Work item: Once you find the line with "ATOM 57 C CA" in the entries below, return exactly every line from it through the line with "ATOM 102 C C".
(Data section begins)
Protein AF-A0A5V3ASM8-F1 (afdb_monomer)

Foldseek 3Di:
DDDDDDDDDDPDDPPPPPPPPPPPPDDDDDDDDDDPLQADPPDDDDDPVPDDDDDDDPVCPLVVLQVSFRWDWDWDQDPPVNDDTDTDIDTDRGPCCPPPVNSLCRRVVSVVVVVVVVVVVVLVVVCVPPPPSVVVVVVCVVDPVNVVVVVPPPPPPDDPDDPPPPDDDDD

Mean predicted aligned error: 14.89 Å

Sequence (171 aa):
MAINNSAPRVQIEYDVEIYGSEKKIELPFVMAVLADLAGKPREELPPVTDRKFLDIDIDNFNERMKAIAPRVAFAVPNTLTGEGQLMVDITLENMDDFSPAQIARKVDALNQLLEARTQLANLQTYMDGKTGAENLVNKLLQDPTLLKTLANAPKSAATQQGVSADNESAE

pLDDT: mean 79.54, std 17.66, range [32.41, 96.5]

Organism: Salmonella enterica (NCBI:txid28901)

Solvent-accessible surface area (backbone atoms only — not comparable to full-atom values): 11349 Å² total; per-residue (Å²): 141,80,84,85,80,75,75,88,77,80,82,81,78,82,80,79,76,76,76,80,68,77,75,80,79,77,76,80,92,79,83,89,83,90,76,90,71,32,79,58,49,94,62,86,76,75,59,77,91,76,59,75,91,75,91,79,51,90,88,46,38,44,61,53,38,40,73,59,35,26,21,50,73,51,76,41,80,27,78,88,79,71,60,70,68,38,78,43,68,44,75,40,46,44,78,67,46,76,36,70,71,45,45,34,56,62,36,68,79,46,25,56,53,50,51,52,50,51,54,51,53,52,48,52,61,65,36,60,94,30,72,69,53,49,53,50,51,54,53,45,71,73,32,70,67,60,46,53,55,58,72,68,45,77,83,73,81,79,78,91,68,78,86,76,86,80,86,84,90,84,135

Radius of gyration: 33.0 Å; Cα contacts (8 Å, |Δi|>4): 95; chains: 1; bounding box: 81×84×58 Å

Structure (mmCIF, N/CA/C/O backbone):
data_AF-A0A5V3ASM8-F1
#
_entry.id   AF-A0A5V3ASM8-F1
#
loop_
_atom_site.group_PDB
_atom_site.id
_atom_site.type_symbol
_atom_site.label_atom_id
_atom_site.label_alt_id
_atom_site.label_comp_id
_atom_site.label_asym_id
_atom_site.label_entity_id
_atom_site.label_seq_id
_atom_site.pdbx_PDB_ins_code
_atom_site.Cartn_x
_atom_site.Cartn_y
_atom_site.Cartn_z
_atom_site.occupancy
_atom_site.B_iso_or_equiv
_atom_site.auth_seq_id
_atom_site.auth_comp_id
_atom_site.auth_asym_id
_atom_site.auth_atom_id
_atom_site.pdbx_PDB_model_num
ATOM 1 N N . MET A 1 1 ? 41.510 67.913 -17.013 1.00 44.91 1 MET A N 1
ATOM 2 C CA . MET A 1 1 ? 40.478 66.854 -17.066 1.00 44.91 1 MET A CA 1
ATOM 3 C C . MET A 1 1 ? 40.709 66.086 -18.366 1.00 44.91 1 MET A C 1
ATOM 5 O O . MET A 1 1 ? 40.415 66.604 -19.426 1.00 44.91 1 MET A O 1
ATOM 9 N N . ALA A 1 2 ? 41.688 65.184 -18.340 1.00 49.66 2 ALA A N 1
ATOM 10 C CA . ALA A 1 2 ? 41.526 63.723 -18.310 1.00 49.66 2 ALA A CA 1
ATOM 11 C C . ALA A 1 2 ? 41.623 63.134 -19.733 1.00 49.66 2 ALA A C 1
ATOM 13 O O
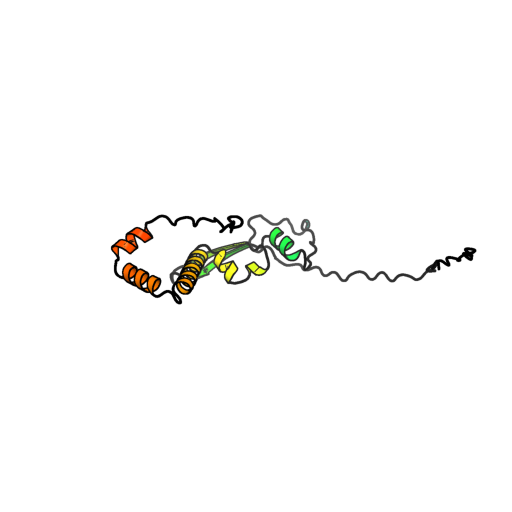 . ALA A 1 2 ? 40.637 62.985 -20.444 1.00 49.66 2 ALA A O 1
ATOM 14 N N . ILE A 1 3 ? 42.864 62.849 -20.137 1.00 44.66 3 ILE A N 1
ATOM 15 C CA . ILE A 1 3 ? 43.219 62.111 -21.351 1.00 44.66 3 ILE A CA 1
ATOM 16 C C . ILE A 1 3 ? 42.941 60.635 -21.043 1.00 44.66 3 ILE A C 1
ATOM 18 O O . ILE A 1 3 ? 43.603 60.056 -20.183 1.00 44.66 3 ILE A O 1
ATOM 22 N N . ASN A 1 4 ? 41.930 60.042 -21.678 1.00 58.66 4 ASN A N 1
ATOM 23 C CA . ASN A 1 4 ? 41.569 58.646 -21.442 1.00 58.66 4 ASN A CA 1
ATOM 24 C C . ASN A 1 4 ? 42.484 57.723 -22.262 1.00 58.66 4 ASN A C 1
ATOM 26 O O . ASN A 1 4 ? 42.202 57.391 -23.411 1.00 58.66 4 ASN A O 1
ATOM 30 N N . ASN A 1 5 ? 43.614 57.351 -21.665 1.00 59.66 5 ASN A N 1
ATOM 31 C CA . ASN A 1 5 ? 44.510 56.317 -22.163 1.00 59.66 5 ASN A CA 1
ATOM 32 C C . ASN A 1 5 ? 43.930 54.938 -21.819 1.00 59.66 5 ASN A C 1
ATOM 34 O O . ASN A 1 5 ? 44.075 54.467 -20.693 1.00 59.66 5 ASN A O 1
ATOM 38 N N . SER A 1 6 ? 43.285 54.279 -22.779 1.00 57.19 6 SER A N 1
ATOM 39 C CA . SER A 1 6 ? 42.957 52.855 -22.667 1.00 57.19 6 SER A CA 1
ATOM 40 C C . SER A 1 6 ? 43.960 52.071 -23.502 1.00 57.19 6 SER A C 1
ATOM 42 O O . SER A 1 6 ? 43.799 51.931 -24.710 1.00 57.19 6 SER A O 1
ATOM 44 N N . ALA A 1 7 ? 45.036 51.617 -22.856 1.00 68.38 7 ALA A N 1
ATOM 45 C CA . ALA A 1 7 ? 46.023 50.743 -23.481 1.00 68.38 7 ALA A CA 1
ATOM 46 C C . ALA A 1 7 ? 45.329 49.498 -24.076 1.00 68.38 7 ALA A C 1
ATOM 48 O O . ALA A 1 7 ? 44.404 48.973 -23.443 1.00 68.38 7 ALA A O 1
ATOM 49 N N . PRO A 1 8 ? 45.747 49.013 -25.261 1.00 70.69 8 PRO A N 1
ATOM 50 C CA . PRO A 1 8 ? 45.136 47.845 -25.884 1.00 70.69 8 PRO A CA 1
ATOM 51 C C . PRO A 1 8 ? 45.300 46.635 -24.958 1.00 70.69 8 PRO A C 1
ATOM 53 O O . PRO A 1 8 ? 46.413 46.183 -24.693 1.00 70.69 8 PRO A O 1
ATOM 56 N N . ARG A 1 9 ? 44.184 46.131 -24.418 1.00 70.06 9 ARG A N 1
ATOM 57 C CA . ARG A 1 9 ? 44.180 44.892 -23.640 1.00 70.06 9 ARG A CA 1
ATOM 58 C C . ARG A 1 9 ? 44.206 43.729 -24.616 1.00 70.06 9 ARG A C 1
ATOM 60 O O . ARG A 1 9 ? 43.265 43.542 -25.379 1.00 70.06 9 ARG A O 1
ATOM 67 N N . VAL A 1 10 ? 45.283 42.956 -24.575 1.00 65.00 10 VAL A N 1
ATOM 68 C CA . VAL A 1 10 ? 45.340 41.659 -25.243 1.00 65.00 10 VAL A CA 1
ATOM 69 C C . VAL A 1 10 ? 44.443 40.710 -24.453 1.00 65.00 10 VAL A C 1
ATOM 71 O O . VAL A 1 10 ? 44.718 40.417 -23.289 1.00 65.00 10 VAL A O 1
ATOM 74 N N . GLN A 1 11 ? 43.348 40.268 -25.064 1.00 66.94 11 GLN A N 1
ATOM 75 C CA . GLN A 1 11 ? 42.619 39.094 -24.598 1.00 66.94 11 GLN A CA 1
ATOM 76 C C . GLN A 1 11 ? 43.426 37.877 -25.044 1.00 66.94 11 GLN A C 1
ATOM 78 O O . GLN A 1 11 ? 43.511 37.586 -26.233 1.00 66.94 11 GLN A O 1
ATOM 83 N N . ILE A 1 12 ? 44.099 37.228 -24.096 1.00 62.75 12 ILE A N 1
ATOM 84 C CA . ILE A 1 12 ? 44.759 35.949 -24.341 1.00 62.75 12 ILE A CA 1
ATOM 85 C C . ILE A 1 12 ? 43.711 34.881 -24.046 1.00 62.75 12 ILE A C 1
ATOM 87 O O . ILE A 1 12 ? 43.447 34.579 -22.883 1.00 62.75 12 ILE A O 1
ATOM 91 N N . GLU A 1 13 ? 43.087 34.349 -25.089 1.00 65.56 13 GLU A N 1
ATOM 92 C CA . GLU A 1 13 ? 42.349 33.096 -24.982 1.00 65.56 13 GLU A CA 1
ATOM 93 C C . GLU A 1 13 ? 43.360 31.955 -25.086 1.00 65.56 13 GLU A C 1
ATOM 95 O O . GLU A 1 13 ? 44.152 31.879 -26.026 1.00 65.56 13 GLU A O 1
ATOM 100 N N . TYR A 1 14 ? 43.388 31.106 -24.062 1.00 55.56 14 TYR A N 1
ATOM 101 C CA . TYR A 1 14 ? 44.164 29.877 -24.090 1.00 55.56 14 TYR A CA 1
ATOM 102 C C . TYR A 1 14 ? 43.310 28.828 -24.794 1.00 55.56 14 TYR A C 1
ATOM 104 O O . TYR A 1 14 ? 42.439 28.223 -24.167 1.00 55.56 14 TYR A O 1
ATOM 112 N N . ASP A 1 15 ? 43.519 28.654 -26.097 1.00 61.50 15 ASP A N 1
ATOM 113 C CA . ASP A 1 15 ? 42.952 27.513 -26.805 1.00 61.50 15 ASP A CA 1
ATOM 114 C C . ASP A 1 15 ? 43.751 26.271 -26.397 1.00 61.50 15 ASP A C 1
ATOM 116 O O . ASP A 1 15 ? 44.877 26.032 -26.842 1.00 61.50 15 ASP A O 1
ATOM 120 N N . VAL A 1 16 ? 43.210 25.534 -25.427 1.00 64.31 16 VAL A N 1
ATOM 121 C CA . VAL A 1 16 ? 43.719 24.217 -25.047 1.00 64.31 16 VAL A CA 1
ATOM 122 C C . VAL A 1 16 ? 43.362 23.259 -26.181 1.00 64.31 16 VAL A C 1
ATOM 124 O O . VAL A 1 16 ? 42.317 22.608 -26.157 1.00 64.31 16 VAL A O 1
ATOM 127 N N . GLU A 1 17 ? 44.254 23.123 -27.160 1.00 62.44 17 GLU A N 1
ATOM 128 C CA . GLU A 1 17 ? 44.268 21.944 -28.020 1.00 62.44 17 GLU A CA 1
ATOM 129 C C . GLU A 1 17 ? 44.568 20.735 -27.126 1.00 62.44 17 GLU A C 1
ATOM 131 O O . GLU A 1 17 ? 45.717 20.428 -26.799 1.00 62.44 17 GLU A O 1
ATOM 136 N N . ILE A 1 18 ? 43.511 20.057 -26.679 1.00 65.38 18 ILE A N 1
ATOM 137 C CA . ILE A 1 18 ? 43.580 18.740 -26.042 1.00 65.38 18 ILE A CA 1
ATOM 138 C C . ILE A 1 18 ? 44.084 17.744 -27.095 1.00 65.38 18 ILE A C 1
ATOM 140 O O . ILE A 1 18 ? 43.322 17.006 -27.715 1.00 65.38 18 ILE A O 1
ATOM 144 N N . TYR A 1 19 ? 45.398 17.763 -27.325 1.00 55.50 19 TYR A N 1
ATOM 145 C CA . TYR A 1 19 ? 46.128 16.842 -28.184 1.00 55.50 19 TYR A CA 1
ATOM 146 C C . TYR A 1 19 ? 45.955 15.430 -27.620 1.00 55.50 19 TYR A C 1
ATOM 148 O O . TYR A 1 19 ? 46.594 15.052 -26.639 1.00 55.50 19 TYR A O 1
ATOM 156 N N . GLY A 1 20 ? 45.032 14.666 -28.205 1.00 59.62 20 GLY A N 1
ATOM 157 C CA . GLY A 1 20 ? 44.968 13.211 -28.065 1.00 59.62 20 GLY A CA 1
ATOM 158 C C . GLY A 1 20 ? 44.826 12.665 -26.643 1.00 59.62 20 GLY A C 1
ATOM 159 O O . GLY A 1 20 ? 45.143 11.500 -26.424 1.00 59.62 20 GLY A O 1
ATOM 160 N N . SER A 1 21 ? 44.363 13.458 -25.673 1.00 61.50 21 SER A N 1
ATOM 161 C CA . SER A 1 21 ? 43.992 12.902 -24.373 1.00 61.50 21 SER A CA 1
ATOM 162 C C . SER A 1 21 ? 42.752 12.050 -24.599 1.00 61.50 21 SER A C 1
ATOM 164 O O . SER A 1 21 ? 41.654 12.589 -24.739 1.00 61.50 21 SER A O 1
ATOM 166 N N . GLU A 1 22 ? 42.934 10.732 -24.704 1.00 60.50 22 GLU A N 1
ATOM 167 C CA . GLU A 1 22 ? 41.842 9.765 -24.695 1.00 60.50 22 GLU A CA 1
ATOM 168 C C . GLU A 1 22 ? 41.009 10.037 -23.442 1.00 60.50 22 GLU A C 1
ATOM 170 O O . GLU A 1 22 ? 41.352 9.631 -22.330 1.00 60.50 22 GLU A O 1
ATOM 175 N N . LYS A 1 23 ? 39.926 10.804 -23.602 1.00 62.31 23 LYS A N 1
ATOM 176 C CA . LYS A 1 23 ? 38.930 10.977 -22.558 1.00 62.31 23 LYS A CA 1
ATOM 177 C C . LYS A 1 23 ? 38.390 9.581 -22.322 1.00 62.31 23 LYS A C 1
ATOM 179 O O . LYS A 1 23 ? 37.639 9.065 -23.144 1.00 62.31 23 LYS A O 1
ATOM 184 N N . LYS A 1 24 ? 38.838 8.948 -21.243 1.00 68.88 24 LYS A N 1
ATOM 185 C CA . LYS A 1 24 ? 38.388 7.624 -20.840 1.00 68.88 24 LYS A CA 1
ATOM 186 C C . LYS A 1 24 ? 36.893 7.734 -20.548 1.00 68.88 24 LYS A C 1
ATOM 188 O O . LYS A 1 24 ? 36.490 8.242 -19.505 1.00 68.88 24 LYS A O 1
ATOM 193 N N . ILE A 1 25 ? 36.073 7.374 -21.531 1.00 74.12 25 ILE A N 1
ATOM 194 C CA . ILE A 1 25 ? 34.623 7.331 -21.386 1.00 74.12 25 ILE A CA 1
ATOM 195 C C . ILE A 1 25 ? 34.342 6.062 -20.592 1.00 74.12 25 ILE A C 1
ATOM 197 O O . ILE A 1 25 ? 34.437 4.954 -21.115 1.00 74.12 25 ILE A O 1
ATOM 201 N N . GLU A 1 26 ? 34.070 6.221 -19.303 1.00 78.00 26 GLU A N 1
ATOM 202 C CA . GLU A 1 26 ? 33.640 5.113 -18.462 1.00 78.00 26 GLU A CA 1
ATOM 203 C C . GLU A 1 26 ? 32.138 4.911 -18.665 1.00 78.00 26 GLU A C 1
ATOM 205 O O . GLU A 1 26 ? 31.343 5.847 -18.552 1.00 78.00 26 GLU A O 1
ATOM 210 N N . LEU A 1 27 ? 31.758 3.691 -19.046 1.00 84.94 27 LEU A N 1
ATOM 211 C CA . LEU A 1 27 ? 30.355 3.326 -19.202 1.00 84.94 27 LEU A CA 1
ATOM 212 C C . LEU A 1 27 ? 29.696 3.273 -17.817 1.00 84.94 27 LEU A C 1
ATOM 214 O O . LEU A 1 27 ? 30.296 2.718 -16.890 1.00 84.94 27 LEU A O 1
ATOM 218 N N . PRO A 1 28 ? 28.471 3.805 -17.661 1.00 85.19 28 PRO A N 1
ATOM 219 C CA . PRO A 1 28 ? 27.752 3.685 -16.404 1.00 85.19 28 PRO A CA 1
ATOM 220 C C . PRO A 1 28 ? 27.480 2.208 -16.102 1.00 85.19 28 PRO A C 1
ATOM 222 O O . PRO A 1 28 ? 27.110 1.431 -16.985 1.00 85.19 28 PRO A O 1
ATOM 225 N N . PHE A 1 29 ? 27.655 1.817 -14.840 1.00 88.00 29 PHE A N 1
ATOM 226 C CA . PHE A 1 29 ? 27.275 0.489 -14.377 1.00 88.00 29 PHE A CA 1
ATOM 227 C C . PHE A 1 29 ? 25.748 0.411 -14.275 1.00 88.00 29 PHE A C 1
ATOM 229 O O . PHE A 1 29 ? 25.152 1.013 -13.385 1.00 88.00 29 PHE A O 1
ATOM 236 N N . VAL A 1 30 ? 25.122 -0.328 -15.191 1.00 89.81 30 VAL A N 1
ATOM 237 C CA . VAL A 1 30 ? 23.673 -0.562 -15.208 1.00 89.81 30 VAL A CA 1
ATOM 238 C C . VAL A 1 30 ? 23.406 -2.016 -14.845 1.00 89.81 30 VAL A C 1
ATOM 240 O O . VAL A 1 30 ? 23.988 -2.931 -15.429 1.00 89.81 30 VAL A O 1
ATOM 243 N N . MET A 1 31 ? 22.510 -2.231 -13.885 1.00 91.50 31 MET A N 1
ATOM 244 C CA . MET A 1 31 ? 22.096 -3.559 -13.445 1.00 91.50 31 MET A CA 1
ATOM 245 C C . MET A 1 31 ? 20.658 -3.825 -13.882 1.00 91.50 31 MET A C 1
ATOM 247 O O . MET A 1 31 ? 19.751 -3.073 -13.541 1.00 91.50 31 MET A O 1
ATOM 251 N N . ALA A 1 32 ? 20.446 -4.925 -14.601 1.00 91.62 32 ALA A N 1
ATOM 252 C CA . ALA A 1 32 ? 19.111 -5.393 -14.946 1.00 91.62 32 ALA A CA 1
ATOM 253 C C . ALA A 1 32 ? 18.581 -6.337 -13.858 1.00 91.62 32 ALA A C 1
ATOM 255 O O . ALA A 1 32 ? 19.245 -7.310 -13.498 1.00 91.62 32 ALA A O 1
ATOM 256 N N . VAL A 1 33 ? 17.371 -6.069 -13.363 1.00 91.69 33 VAL A N 1
ATOM 257 C CA . VAL A 1 33 ? 16.664 -6.926 -12.401 1.00 91.69 33 VAL A CA 1
ATOM 258 C C . VAL A 1 33 ? 15.480 -7.583 -13.104 1.00 91.69 33 VAL A C 1
ATOM 260 O O . VAL A 1 33 ? 14.630 -6.902 -13.673 1.00 91.69 33 VAL A O 1
ATOM 263 N N . LEU A 1 34 ? 15.424 -8.915 -13.064 1.00 91.88 34 LEU A N 1
ATOM 264 C CA . LEU A 1 34 ? 14.320 -9.711 -13.600 1.00 91.88 34 LEU A CA 1
ATOM 265 C C . LEU A 1 34 ? 13.521 -10.292 -12.432 1.00 91.88 34 LEU A C 1
ATOM 267 O O . LEU A 1 34 ? 14.031 -11.128 -11.688 1.00 91.88 34 LEU A O 1
ATOM 271 N N . ALA A 1 35 ? 12.279 -9.844 -12.272 1.00 90.19 35 ALA A N 1
ATOM 272 C CA . ALA A 1 35 ? 11.384 -10.284 -11.207 1.00 90.19 35 ALA A CA 1
ATOM 273 C C . ALA A 1 35 ? 9.915 -10.186 -11.647 1.00 90.19 35 ALA A C 1
ATOM 275 O O . ALA A 1 35 ? 9.581 -9.431 -12.562 1.00 90.19 35 ALA A O 1
ATOM 276 N N . ASP A 1 36 ? 9.036 -10.933 -10.977 1.00 90.88 36 ASP A N 1
ATOM 277 C CA . ASP A 1 36 ? 7.594 -10.694 -11.058 1.00 90.88 36 ASP A CA 1
ATOM 278 C C . ASP A 1 36 ? 7.232 -9.502 -10.167 1.00 90.88 36 ASP A C 1
ATOM 280 O O . ASP A 1 36 ? 7.279 -9.589 -8.941 1.00 90.88 36 ASP A O 1
ATOM 284 N N . LEU A 1 37 ? 6.914 -8.377 -10.805 1.00 91.56 37 LEU A N 1
ATOM 285 C CA . LEU A 1 37 ? 6.562 -7.125 -10.133 1.00 91.56 37 LEU A CA 1
ATOM 286 C C . LEU A 1 37 ? 5.064 -6.804 -10.219 1.00 91.56 37 LEU A C 1
ATOM 288 O O . LEU A 1 37 ? 4.604 -5.905 -9.523 1.00 91.56 37 LEU A O 1
ATOM 292 N N . ALA A 1 38 ? 4.298 -7.507 -11.058 1.00 91.00 38 ALA A N 1
ATOM 293 C CA . ALA A 1 38 ? 2.883 -7.203 -11.292 1.00 91.00 38 ALA A CA 1
ATOM 294 C C . ALA A 1 38 ? 1.949 -8.024 -10.386 1.00 91.00 38 ALA A C 1
ATOM 296 O O . ALA A 1 38 ? 0.833 -7.588 -10.082 1.00 91.00 38 ALA A O 1
ATOM 297 N N . GLY A 1 39 ? 2.391 -9.207 -9.941 1.00 91.81 39 GLY A N 1
ATOM 298 C CA . GLY A 1 39 ? 1.601 -10.094 -9.092 1.00 91.81 39 GLY A CA 1
ATOM 299 C C . GLY A 1 39 ? 0.412 -10.688 -9.849 1.00 91.81 39 GLY A C 1
ATOM 300 O O . GLY A 1 39 ? 0.581 -11.545 -10.712 1.00 91.81 39 GLY A O 1
ATOM 301 N N . LYS A 1 40 ? -0.813 -10.253 -9.523 1.00 91.00 40 LYS A N 1
ATOM 302 C CA . LYS A 1 40 ? -2.057 -10.716 -10.174 1.00 91.00 40 LYS A CA 1
ATOM 303 C C . LYS A 1 40 ? -2.735 -9.587 -10.963 1.00 91.00 40 LYS A C 1
ATOM 305 O O . LYS A 1 40 ? -3.817 -9.132 -10.552 1.00 91.00 40 LYS A O 1
ATOM 310 N N . PRO A 1 41 ? -2.119 -9.113 -12.063 1.00 89.50 41 PRO A N 1
ATOM 311 C CA . PRO A 1 41 ? -2.645 -7.999 -12.844 1.00 89.50 41 PRO A CA 1
ATOM 312 C C . PRO A 1 41 ? -4.037 -8.322 -13.404 1.00 89.50 41 PRO A C 1
ATOM 314 O O . PRO A 1 41 ? -4.401 -9.485 -13.578 1.00 89.50 41 PRO A O 1
ATOM 317 N N . ARG A 1 42 ? -4.853 -7.283 -13.633 1.00 85.94 42 ARG A N 1
ATOM 318 C CA . ARG A 1 42 ? -6.182 -7.445 -14.258 1.00 85.94 42 ARG A CA 1
ATOM 319 C C . ARG A 1 42 ? -6.076 -7.780 -15.743 1.00 85.94 42 ARG A C 1
ATOM 321 O O . ARG A 1 42 ? -6.932 -8.481 -16.268 1.00 85.94 42 ARG A O 1
ATOM 328 N N . GLU A 1 43 ? -5.035 -7.268 -16.382 1.00 87.38 43 GLU A N 1
ATOM 329 C CA . GLU A 1 43 ? -4.733 -7.479 -17.790 1.00 87.38 43 GLU A CA 1
ATOM 330 C C . GLU A 1 43 ? -3.582 -8.476 -17.917 1.00 87.38 43 GLU A C 1
ATOM 332 O O . GLU A 1 43 ? -2.655 -8.486 -17.103 1.00 87.38 43 GLU A O 1
ATOM 337 N N . GLU A 1 44 ? -3.651 -9.341 -18.927 1.00 88.12 44 GLU A N 1
ATOM 338 C CA . GLU A 1 44 ? -2.580 -10.294 -19.188 1.00 88.12 44 GLU A CA 1
ATOM 339 C C . GLU A 1 44 ? -1.316 -9.563 -19.638 1.00 88.12 44 GLU A C 1
AT
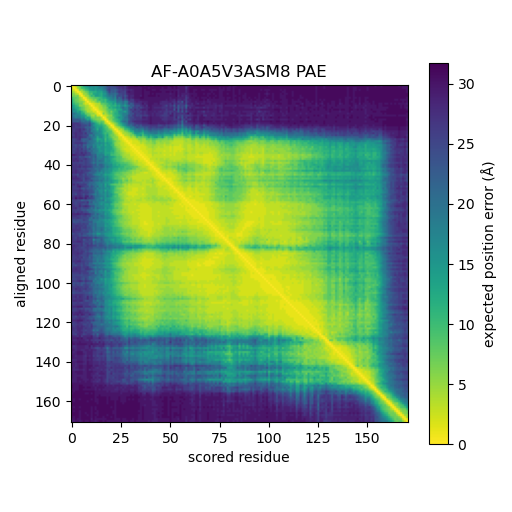OM 341 O O . GLU A 1 44 ? -1.339 -8.698 -20.515 1.00 88.12 44 GLU A O 1
ATOM 346 N N . LEU A 1 45 ? -0.188 -9.924 -19.028 1.00 88.75 45 LEU A N 1
ATOM 347 C CA . LEU A 1 45 ? 1.093 -9.344 -19.398 1.00 88.75 45 LEU A CA 1
ATOM 348 C C . LEU A 1 45 ? 1.534 -9.867 -20.771 1.00 88.75 45 LEU A C 1
ATOM 350 O O . LEU A 1 45 ? 1.408 -11.068 -21.027 1.00 88.75 45 LEU A O 1
ATOM 354 N N . PRO A 1 46 ? 2.172 -9.023 -21.603 1.00 90.44 46 PRO A N 1
ATOM 355 C CA . PRO A 1 46 ? 2.761 -9.461 -22.862 1.00 90.44 46 PRO A CA 1
ATOM 356 C C . PRO A 1 46 ? 3.735 -10.637 -22.677 1.00 90.44 46 PRO A C 1
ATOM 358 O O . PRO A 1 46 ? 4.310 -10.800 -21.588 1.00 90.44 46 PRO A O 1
(Data section ends)
Result:
ATOM 57 C CA . ARG A 1 9 ? 44.180 44.892 -23.640 1.00 70.06 9 ARG A CA 1
ATOM 58 C C . ARG A 1 9 ? 44.206 43.729 -24.616 1.00 70.06 9 ARG A C 1
ATOM 60 O O . ARG A 1 9 ? 43.265 43.542 -25.379 1.00 70.06 9 ARG A O 1
ATOM 67 N N . VAL A 1 10 ? 45.283 42.956 -24.575 1.00 65.00 10 VAL A N 1
ATOM 68 C CA . VAL A 1 10 ? 45.340 41.659 -25.243 1.00 65.00 10 VAL A CA 1
ATOM 69 C C . VAL A 1 10 ? 44.443 40.710 -24.453 1.00 65.00 10 VAL A C 1
ATOM 71 O O . VAL A 1 10 ? 44.718 40.417 -23.289 1.00 65.00 10 VAL A O 1
ATOM 74 N N . GLN A 1 11 ? 43.348 40.268 -25.064 1.00 66.94 11 GLN A N 1
ATOM 75 C CA . GLN A 1 11 ? 42.619 39.094 -24.598 1.00 66.94 11 GLN A CA 1
ATOM 76 C C . GLN A 1 11 ? 43.426 37.877 -25.044 1.00 66.94 11 GLN A C 1
ATOM 78 O O . GLN A 1 11 ? 43.511 37.586 -26.233 1.00 66.94 11 GLN A O 1
ATOM 83 N N . ILE A 1 12 ? 44.099 37.228 -24.096 1.00 62.75 12 ILE A N 1
ATOM 84 C CA . ILE A 1 12 ? 44.759 35.949 -24.341 1.00 62.75 12 ILE A CA 1
ATOM 85 C C . ILE A 1 12 ? 43.711 34.881 -24.046 1.00 62.75 12 ILE A C 1
ATOM 87 O O . ILE A 1 12 ? 43.447 34.579 -22.883 1.00 62.75 12 ILE A O 1
ATOM 91 N N . GLU A 1 13 ? 43.087 34.349 -25.089 1.00 65.56 13 GLU A N 1
ATOM 92 C CA . GLU A 1 13 ? 42.349 33.096 -24.982 1.00 65.56 13 GLU A CA 1
ATOM 93 C C . GLU A 1 13 ? 43.360 31.955 -25.086 1.00 65.56 13 GLU A C 1
ATOM 95 O O . GLU A 1 13 ? 44.152 31.879 -26.026 1.00 65.56 13 GLU A O 1
ATOM 100 N N . TYR A 1 14 ? 43.388 31.106 -24.062 1.00 55.56 14 TYR A N 1
ATOM 101 C CA . TYR A 1 14 ? 44.164 29.877 -24.090 1.00 55.56 14 TYR A CA 1
ATOM 102 C C . TYR A 1 14 ? 43.310 28.828 -24.794 1.00 55.56 14 TYR A C 1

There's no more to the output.